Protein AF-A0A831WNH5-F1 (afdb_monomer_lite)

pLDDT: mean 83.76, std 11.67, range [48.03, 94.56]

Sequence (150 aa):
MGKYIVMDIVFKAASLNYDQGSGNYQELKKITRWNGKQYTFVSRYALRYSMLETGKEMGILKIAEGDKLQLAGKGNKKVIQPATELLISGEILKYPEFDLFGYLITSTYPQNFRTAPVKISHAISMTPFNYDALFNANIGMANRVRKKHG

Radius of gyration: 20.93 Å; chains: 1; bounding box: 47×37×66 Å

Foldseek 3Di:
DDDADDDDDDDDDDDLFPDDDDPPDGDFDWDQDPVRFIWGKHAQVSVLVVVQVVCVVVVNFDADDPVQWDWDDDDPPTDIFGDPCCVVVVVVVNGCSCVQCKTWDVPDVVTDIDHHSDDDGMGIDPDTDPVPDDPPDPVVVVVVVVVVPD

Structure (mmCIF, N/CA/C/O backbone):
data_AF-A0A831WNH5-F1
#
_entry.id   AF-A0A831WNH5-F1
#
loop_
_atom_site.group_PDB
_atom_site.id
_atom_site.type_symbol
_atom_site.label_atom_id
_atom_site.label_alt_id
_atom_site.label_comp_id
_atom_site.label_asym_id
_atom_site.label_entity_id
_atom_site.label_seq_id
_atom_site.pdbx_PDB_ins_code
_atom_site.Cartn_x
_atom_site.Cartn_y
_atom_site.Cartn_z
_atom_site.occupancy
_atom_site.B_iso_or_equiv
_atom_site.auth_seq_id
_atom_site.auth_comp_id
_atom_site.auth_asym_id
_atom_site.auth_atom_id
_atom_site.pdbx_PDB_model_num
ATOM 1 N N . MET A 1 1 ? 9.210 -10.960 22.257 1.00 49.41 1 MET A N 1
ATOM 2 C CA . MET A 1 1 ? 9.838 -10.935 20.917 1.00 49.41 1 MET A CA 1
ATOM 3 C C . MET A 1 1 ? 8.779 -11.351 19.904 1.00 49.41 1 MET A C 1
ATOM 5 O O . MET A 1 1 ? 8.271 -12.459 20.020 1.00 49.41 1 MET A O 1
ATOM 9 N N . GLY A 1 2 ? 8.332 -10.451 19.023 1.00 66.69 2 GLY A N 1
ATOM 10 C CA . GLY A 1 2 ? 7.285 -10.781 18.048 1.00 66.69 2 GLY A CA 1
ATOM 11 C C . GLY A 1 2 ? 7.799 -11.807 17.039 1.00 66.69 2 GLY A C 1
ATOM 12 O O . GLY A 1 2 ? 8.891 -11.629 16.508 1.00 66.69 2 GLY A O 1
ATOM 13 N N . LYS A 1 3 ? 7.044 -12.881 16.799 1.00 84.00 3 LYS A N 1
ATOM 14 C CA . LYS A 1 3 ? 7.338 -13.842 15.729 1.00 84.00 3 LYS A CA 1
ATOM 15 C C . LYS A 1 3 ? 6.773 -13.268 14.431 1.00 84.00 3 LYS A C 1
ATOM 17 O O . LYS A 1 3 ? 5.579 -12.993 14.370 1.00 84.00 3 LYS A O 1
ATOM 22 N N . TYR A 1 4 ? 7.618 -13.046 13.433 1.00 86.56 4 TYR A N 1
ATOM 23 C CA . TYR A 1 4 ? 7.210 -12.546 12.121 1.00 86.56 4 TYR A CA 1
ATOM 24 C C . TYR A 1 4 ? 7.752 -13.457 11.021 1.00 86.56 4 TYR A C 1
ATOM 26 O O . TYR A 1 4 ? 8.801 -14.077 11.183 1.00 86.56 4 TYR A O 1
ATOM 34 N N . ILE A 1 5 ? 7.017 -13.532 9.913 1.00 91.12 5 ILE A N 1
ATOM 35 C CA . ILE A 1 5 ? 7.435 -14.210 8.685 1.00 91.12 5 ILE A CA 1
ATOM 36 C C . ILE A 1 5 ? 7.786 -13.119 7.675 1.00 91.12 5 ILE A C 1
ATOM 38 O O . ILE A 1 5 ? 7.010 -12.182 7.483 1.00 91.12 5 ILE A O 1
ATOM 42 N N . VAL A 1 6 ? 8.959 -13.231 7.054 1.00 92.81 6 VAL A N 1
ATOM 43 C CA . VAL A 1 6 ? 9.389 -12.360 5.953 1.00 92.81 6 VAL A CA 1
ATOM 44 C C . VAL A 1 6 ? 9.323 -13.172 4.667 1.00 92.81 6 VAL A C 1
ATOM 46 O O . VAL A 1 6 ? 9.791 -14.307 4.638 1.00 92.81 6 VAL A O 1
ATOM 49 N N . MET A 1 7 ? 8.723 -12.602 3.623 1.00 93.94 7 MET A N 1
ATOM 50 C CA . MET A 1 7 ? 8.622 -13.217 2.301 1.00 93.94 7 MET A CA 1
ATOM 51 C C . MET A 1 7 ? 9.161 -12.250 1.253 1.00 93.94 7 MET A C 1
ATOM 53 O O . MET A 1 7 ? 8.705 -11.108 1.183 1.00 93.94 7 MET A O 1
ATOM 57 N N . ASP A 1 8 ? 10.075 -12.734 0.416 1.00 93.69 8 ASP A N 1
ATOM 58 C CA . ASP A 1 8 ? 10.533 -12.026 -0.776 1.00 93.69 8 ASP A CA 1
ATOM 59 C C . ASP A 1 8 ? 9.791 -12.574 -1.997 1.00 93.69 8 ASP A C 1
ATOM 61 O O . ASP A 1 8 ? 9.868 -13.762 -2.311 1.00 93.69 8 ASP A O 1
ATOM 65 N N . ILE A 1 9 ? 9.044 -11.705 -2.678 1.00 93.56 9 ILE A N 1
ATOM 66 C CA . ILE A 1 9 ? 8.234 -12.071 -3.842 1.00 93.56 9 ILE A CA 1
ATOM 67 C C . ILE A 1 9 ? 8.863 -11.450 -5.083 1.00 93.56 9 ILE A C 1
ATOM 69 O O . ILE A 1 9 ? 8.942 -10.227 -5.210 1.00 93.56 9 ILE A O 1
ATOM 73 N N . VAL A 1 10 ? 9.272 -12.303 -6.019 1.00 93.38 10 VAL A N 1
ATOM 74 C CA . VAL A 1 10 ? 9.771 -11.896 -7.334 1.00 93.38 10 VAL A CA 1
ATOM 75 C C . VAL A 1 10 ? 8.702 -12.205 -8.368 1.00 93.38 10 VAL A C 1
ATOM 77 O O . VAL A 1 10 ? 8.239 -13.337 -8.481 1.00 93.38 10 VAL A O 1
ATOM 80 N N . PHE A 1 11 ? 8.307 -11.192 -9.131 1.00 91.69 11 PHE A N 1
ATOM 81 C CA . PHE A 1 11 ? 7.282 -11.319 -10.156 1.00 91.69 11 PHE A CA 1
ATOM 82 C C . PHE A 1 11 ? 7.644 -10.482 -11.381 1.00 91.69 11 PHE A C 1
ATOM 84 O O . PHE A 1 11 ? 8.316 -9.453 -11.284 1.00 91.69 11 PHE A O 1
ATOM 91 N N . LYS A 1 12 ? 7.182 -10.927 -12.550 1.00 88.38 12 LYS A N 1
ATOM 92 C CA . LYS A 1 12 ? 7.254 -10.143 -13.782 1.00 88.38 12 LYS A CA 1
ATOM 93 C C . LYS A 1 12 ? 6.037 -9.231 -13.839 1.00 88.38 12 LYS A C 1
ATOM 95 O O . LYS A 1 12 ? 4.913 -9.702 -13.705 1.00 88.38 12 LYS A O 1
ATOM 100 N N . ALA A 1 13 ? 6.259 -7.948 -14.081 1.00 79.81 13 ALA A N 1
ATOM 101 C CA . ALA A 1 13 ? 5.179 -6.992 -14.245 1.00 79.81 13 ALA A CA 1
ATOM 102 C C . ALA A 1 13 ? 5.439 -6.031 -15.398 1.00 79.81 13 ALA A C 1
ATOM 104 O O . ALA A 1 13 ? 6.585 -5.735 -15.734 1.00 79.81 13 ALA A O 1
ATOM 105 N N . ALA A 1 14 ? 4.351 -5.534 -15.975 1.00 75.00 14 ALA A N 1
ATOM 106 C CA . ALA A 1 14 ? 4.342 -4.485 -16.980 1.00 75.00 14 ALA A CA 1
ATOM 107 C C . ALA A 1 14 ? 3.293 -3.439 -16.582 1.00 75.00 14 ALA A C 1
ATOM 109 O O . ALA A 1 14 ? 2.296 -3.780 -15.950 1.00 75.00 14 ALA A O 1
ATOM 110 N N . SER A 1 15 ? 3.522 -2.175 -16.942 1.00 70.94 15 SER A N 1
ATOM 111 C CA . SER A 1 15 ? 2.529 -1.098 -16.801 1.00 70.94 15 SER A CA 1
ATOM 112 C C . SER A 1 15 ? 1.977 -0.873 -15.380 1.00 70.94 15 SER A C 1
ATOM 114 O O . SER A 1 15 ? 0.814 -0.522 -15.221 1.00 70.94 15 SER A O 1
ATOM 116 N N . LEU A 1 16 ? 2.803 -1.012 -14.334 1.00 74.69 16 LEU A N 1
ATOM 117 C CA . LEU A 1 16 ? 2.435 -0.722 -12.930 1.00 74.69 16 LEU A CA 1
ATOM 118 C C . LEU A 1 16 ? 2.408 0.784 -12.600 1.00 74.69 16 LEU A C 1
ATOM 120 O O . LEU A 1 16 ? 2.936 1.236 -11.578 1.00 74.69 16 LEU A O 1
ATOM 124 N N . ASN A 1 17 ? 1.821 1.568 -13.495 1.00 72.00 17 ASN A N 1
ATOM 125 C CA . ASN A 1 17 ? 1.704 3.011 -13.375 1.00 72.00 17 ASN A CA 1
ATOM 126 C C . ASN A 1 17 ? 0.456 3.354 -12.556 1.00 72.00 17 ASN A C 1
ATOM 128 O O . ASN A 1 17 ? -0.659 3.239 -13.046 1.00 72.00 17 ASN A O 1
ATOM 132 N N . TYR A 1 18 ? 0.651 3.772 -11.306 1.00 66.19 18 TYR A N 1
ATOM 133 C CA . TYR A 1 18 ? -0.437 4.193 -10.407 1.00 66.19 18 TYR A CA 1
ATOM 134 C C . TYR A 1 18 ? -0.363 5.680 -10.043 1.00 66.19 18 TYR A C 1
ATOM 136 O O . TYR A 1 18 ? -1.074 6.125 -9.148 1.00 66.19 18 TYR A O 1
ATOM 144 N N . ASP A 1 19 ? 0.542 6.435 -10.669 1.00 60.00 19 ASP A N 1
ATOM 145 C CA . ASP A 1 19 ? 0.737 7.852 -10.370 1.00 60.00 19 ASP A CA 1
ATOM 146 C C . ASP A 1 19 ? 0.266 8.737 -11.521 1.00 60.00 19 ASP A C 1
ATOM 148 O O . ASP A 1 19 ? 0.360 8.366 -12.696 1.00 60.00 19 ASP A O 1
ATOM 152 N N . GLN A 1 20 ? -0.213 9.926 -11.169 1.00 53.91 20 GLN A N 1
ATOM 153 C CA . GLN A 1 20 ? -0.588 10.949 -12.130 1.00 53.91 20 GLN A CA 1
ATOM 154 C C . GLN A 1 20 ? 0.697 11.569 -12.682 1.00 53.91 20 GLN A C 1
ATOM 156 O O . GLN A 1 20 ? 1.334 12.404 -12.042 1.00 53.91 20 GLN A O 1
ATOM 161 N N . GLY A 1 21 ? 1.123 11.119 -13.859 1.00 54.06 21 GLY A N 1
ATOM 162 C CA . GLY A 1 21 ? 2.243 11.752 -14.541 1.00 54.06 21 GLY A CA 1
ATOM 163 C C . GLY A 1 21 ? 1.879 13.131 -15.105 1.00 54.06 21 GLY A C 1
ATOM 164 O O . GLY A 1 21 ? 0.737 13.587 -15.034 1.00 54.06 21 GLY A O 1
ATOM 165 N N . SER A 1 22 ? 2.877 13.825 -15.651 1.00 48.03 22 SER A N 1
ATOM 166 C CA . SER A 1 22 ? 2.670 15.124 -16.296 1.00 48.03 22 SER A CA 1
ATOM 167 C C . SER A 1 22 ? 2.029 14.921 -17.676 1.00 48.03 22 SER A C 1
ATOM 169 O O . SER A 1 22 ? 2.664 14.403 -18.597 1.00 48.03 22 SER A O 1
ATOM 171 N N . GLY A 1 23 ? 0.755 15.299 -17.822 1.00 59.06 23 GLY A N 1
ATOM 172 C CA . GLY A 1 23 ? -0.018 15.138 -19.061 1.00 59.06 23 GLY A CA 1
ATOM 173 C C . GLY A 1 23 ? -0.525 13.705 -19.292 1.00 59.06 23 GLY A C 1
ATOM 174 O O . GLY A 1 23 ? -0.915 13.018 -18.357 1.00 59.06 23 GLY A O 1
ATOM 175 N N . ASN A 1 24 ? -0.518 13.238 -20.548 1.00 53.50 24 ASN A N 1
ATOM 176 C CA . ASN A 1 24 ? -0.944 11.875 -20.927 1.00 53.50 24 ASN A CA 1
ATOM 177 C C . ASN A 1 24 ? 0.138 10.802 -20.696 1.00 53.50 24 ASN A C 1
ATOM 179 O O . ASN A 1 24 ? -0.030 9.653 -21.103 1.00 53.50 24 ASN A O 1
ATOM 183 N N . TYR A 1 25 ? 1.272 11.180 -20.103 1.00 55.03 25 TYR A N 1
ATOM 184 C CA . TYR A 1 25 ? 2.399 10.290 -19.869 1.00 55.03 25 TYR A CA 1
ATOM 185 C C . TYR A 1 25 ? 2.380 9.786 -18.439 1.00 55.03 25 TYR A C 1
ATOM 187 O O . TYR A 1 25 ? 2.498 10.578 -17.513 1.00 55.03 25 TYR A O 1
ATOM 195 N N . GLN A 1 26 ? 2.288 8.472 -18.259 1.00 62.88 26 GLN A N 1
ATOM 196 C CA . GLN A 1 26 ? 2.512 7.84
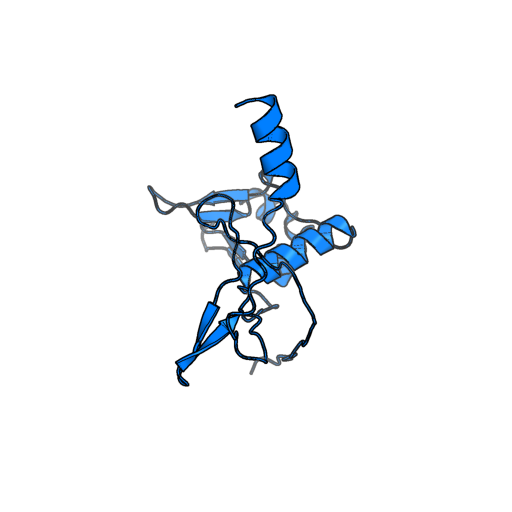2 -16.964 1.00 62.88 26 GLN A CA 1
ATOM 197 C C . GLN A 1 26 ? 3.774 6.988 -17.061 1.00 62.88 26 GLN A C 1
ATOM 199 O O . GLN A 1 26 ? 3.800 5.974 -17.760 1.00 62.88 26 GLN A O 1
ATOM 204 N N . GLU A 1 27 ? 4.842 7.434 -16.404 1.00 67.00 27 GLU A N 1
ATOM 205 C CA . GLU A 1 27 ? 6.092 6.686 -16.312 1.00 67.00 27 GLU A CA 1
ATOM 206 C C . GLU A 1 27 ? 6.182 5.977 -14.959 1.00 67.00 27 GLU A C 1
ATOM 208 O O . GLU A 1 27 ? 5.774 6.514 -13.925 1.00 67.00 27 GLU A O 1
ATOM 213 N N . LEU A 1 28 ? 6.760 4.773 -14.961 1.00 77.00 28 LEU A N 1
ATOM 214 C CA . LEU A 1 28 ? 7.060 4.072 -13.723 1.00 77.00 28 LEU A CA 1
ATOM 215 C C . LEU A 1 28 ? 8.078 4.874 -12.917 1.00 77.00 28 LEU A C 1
──────
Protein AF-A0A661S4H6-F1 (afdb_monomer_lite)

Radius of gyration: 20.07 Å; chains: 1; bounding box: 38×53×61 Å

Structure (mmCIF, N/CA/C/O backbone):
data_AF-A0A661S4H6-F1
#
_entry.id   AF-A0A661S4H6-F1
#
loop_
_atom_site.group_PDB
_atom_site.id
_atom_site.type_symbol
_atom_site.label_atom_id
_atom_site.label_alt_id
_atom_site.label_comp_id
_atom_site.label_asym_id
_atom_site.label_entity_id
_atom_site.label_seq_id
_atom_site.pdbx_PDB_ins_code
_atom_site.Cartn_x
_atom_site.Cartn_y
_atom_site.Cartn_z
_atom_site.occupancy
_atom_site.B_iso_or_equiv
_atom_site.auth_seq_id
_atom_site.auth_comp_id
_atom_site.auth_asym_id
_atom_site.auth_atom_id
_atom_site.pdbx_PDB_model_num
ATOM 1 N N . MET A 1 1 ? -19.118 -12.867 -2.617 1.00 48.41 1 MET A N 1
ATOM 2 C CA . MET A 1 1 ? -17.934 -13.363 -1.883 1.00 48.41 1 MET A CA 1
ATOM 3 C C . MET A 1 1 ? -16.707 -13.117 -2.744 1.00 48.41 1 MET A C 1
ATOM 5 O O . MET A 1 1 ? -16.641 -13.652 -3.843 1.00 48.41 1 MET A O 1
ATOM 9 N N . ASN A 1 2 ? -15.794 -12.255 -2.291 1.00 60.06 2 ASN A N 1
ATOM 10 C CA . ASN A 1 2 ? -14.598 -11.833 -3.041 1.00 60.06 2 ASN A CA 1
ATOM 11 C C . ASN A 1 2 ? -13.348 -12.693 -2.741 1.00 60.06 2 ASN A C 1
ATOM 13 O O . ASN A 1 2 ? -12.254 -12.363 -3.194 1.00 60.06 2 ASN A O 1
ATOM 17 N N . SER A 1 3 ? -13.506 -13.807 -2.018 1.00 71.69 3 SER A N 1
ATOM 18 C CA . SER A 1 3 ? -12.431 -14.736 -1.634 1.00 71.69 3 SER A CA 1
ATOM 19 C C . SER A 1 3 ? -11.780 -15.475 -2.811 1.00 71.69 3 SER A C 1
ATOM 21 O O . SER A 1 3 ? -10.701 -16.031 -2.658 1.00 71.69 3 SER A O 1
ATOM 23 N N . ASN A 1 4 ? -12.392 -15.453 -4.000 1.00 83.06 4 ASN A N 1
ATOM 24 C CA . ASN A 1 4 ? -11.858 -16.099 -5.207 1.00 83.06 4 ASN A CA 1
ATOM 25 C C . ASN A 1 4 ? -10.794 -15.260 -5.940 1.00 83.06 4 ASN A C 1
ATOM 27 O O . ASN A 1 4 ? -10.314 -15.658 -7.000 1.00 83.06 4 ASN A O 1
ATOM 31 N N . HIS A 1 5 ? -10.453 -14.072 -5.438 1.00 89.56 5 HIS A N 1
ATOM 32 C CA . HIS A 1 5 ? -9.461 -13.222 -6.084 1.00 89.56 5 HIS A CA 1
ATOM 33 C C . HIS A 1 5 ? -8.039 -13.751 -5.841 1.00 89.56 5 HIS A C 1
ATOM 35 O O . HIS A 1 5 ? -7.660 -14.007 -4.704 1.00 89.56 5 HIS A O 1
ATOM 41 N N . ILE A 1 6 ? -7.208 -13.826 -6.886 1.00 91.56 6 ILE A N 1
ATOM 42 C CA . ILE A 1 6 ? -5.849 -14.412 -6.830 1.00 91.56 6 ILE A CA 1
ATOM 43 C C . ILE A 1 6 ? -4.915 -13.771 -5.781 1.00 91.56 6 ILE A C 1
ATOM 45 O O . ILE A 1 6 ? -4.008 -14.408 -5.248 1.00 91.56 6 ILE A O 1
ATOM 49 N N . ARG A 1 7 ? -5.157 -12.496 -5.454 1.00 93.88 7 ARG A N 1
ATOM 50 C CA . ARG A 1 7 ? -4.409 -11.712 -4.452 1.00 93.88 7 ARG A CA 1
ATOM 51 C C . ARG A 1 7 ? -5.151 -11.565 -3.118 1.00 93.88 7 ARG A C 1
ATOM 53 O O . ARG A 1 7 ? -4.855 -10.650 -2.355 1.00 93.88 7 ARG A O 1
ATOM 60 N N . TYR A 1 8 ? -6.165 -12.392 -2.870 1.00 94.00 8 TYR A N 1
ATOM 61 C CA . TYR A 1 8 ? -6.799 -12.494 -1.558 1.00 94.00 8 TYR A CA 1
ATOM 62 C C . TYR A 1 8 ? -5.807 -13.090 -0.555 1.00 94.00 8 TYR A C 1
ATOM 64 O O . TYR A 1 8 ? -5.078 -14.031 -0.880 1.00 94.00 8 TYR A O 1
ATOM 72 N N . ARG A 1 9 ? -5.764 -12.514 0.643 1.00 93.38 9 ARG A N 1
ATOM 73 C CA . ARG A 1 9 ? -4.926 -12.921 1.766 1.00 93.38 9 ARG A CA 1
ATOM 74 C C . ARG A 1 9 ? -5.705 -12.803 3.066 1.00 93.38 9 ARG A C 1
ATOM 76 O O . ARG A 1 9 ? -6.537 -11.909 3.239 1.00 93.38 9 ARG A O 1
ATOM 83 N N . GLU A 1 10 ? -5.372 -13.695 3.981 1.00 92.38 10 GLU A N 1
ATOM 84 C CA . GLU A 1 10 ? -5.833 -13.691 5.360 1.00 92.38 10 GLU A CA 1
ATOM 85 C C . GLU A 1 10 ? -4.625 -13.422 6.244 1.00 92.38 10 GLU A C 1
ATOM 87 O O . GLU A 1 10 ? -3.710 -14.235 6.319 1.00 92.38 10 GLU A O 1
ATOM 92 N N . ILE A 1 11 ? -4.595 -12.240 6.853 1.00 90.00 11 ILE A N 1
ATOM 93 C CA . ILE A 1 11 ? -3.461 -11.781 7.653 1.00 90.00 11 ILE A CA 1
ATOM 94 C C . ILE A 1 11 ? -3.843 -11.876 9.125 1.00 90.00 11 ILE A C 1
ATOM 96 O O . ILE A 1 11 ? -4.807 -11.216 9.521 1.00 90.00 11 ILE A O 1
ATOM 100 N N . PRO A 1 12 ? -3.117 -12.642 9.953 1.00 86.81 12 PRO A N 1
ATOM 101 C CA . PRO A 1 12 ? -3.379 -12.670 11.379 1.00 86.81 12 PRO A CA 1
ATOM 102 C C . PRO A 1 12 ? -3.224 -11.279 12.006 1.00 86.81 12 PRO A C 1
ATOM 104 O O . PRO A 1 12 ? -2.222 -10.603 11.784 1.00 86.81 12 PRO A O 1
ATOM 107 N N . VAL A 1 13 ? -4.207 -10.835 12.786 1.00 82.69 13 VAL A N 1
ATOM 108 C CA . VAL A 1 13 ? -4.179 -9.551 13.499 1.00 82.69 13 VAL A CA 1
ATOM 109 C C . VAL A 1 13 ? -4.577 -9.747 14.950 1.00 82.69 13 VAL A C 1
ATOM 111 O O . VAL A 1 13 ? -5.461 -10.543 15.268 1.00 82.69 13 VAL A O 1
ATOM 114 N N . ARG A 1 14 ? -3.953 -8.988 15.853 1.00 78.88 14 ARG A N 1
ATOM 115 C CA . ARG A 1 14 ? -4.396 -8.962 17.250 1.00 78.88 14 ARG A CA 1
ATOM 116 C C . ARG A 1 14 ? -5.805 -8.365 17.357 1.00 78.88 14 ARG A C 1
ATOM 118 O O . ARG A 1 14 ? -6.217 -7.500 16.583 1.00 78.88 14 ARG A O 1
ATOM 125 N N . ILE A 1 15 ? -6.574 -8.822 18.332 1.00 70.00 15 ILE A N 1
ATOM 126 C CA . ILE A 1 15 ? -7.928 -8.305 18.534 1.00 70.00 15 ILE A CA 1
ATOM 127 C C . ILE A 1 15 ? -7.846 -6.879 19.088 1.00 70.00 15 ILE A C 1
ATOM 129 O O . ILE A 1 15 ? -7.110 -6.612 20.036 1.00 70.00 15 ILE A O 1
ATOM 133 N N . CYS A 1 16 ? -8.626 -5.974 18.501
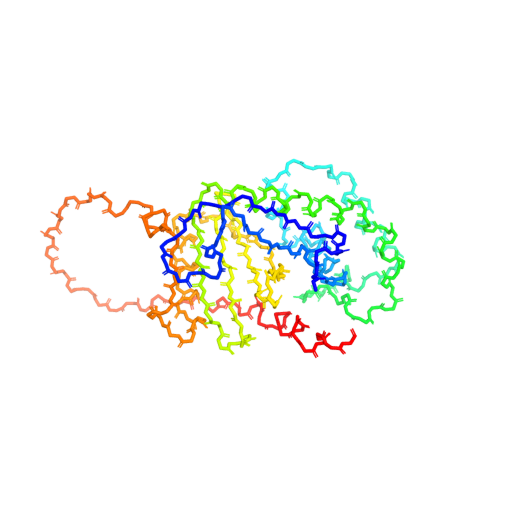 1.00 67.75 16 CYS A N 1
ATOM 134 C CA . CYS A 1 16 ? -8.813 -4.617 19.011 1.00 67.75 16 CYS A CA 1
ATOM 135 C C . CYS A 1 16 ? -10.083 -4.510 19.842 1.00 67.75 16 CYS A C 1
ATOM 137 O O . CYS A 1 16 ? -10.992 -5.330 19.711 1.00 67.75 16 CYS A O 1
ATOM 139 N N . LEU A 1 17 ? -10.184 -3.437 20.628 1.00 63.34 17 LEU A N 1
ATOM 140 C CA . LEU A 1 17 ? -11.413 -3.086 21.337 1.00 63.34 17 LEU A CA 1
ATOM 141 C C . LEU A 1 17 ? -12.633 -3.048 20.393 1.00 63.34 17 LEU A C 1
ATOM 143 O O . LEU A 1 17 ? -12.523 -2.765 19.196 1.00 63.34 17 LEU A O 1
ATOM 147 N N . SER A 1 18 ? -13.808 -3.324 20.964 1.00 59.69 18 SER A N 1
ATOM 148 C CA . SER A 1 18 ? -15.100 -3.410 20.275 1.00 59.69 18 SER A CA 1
──────
▶ Exercise brief:
Working from the records above, write out verbatim only the lines from the line containing "ATOM 11 C C . GLY" through the line containing "ATOM 65 N N".

▶ Exercise output:
ATOM 11 C C . GLY A 1 2 ? 7.799 -11.807 17.039 1.00 66.69 2 GLY A C 1
ATOM 12 O O . GLY A 1 2 ? 8.891 -11.629 16.508 1.00 66.69 2 GLY A O 1
ATOM 13 N N . LYS A 1 3 ? 7.044 -12.881 16.799 1.00 84.00 3 LYS A N 1
ATOM 14 C CA . LYS A 1 3 ? 7.338 -13.842 15.729 1.00 84.00 3 LYS A CA 1
ATOM 15 C C . LYS A 1 3 ? 6.773 -13.268 14.431 1.00 84.00 3 LYS A C 1
ATOM 17 O O . LYS A 1 3 ? 5.579 -12.993 14.370 1.00 84.00 3 LYS A O 1
ATOM 22 N N . TYR A 1 4 ? 7.618 -13.046 13.433 1.00 86.56 4 TYR A N 1
ATOM 23 C CA . TYR A 1 4 ? 7.210 -12.546 12.121 1.00 86.56 4 TYR A CA 1
ATOM 24 C C . TYR A 1 4 ? 7.752 -13.457 11.021 1.00 86.56 4 TYR A C 1
ATOM 26 O O . TYR A 1 4 ? 8.801 -14.077 11.183 1.00 86.56 4 TYR A O 1
ATOM 34 N N . ILE A 1 5 ? 7.017 -13.532 9.913 1.00 91.12 5 ILE A N 1
ATOM 35 C CA . ILE A 1 5 ? 7.435 -14.210 8.685 1.00 91.12 5 ILE A CA 1
ATOM 36 C C . ILE A 1 5 ? 7.786 -13.119 7.675 1.00 91.12 5 ILE A C 1
ATOM 38 O O . ILE A 1 5 ? 7.010 -12.182 7.483 1.00 91.12 5 ILE A O 1
ATOM 42 N N . VAL A 1 6 ? 8.959 -13.231 7.054 1.00 92.81 6 VAL A N 1
ATOM 43 C CA . VAL A 1 6 ? 9.389 -12.360 5.953 1.00 92.81 6 VAL A CA 1
ATOM 44 C C . VAL A 1 6 ? 9.323 -13.172 4.667 1.00 92.81 6 VAL A C 1
ATOM 46 O O . VAL A 1 6 ? 9.791 -14.307 4.638 1.00 92.81 6 VAL A O 1
ATOM 49 N N . MET A 1 7 ? 8.723 -12.602 3.623 1.00 93.94 7 MET A N 1
ATOM 50 C CA . MET A 1 7 ? 8.622 -13.217 2.301 1.00 93.94 7 MET A CA 1
ATOM 51 C C . MET A 1 7 ? 9.161 -12.250 1.253 1.00 93.94 7 MET A C 1
ATOM 53 O O . MET A 1 7 ? 8.705 -11.108 1.183 1.00 93.94 7 MET A O 1
ATOM 57 N N . ASP A 1 8 ? 10.075 -12.734 0.416 1.00 93.69 8 ASP A N 1
ATOM 58 C CA . ASP A 1 8 ? 10.533 -12.026 -0.776 1.00 93.69 8 ASP A CA 1
ATOM 59 C C . ASP A 1 8 ? 9.791 -12.574 -1.997 1.00 93.69 8 ASP A C 1
ATOM 61 O O . ASP A 1 8 ? 9.868 -13.762 -2.311 1.00 93.69 8 ASP A O 1
ATOM 65 N N . ILE A 1 9 ? 9.044 -11.705 -2.678 1.00 93.56 9 ILE A N 1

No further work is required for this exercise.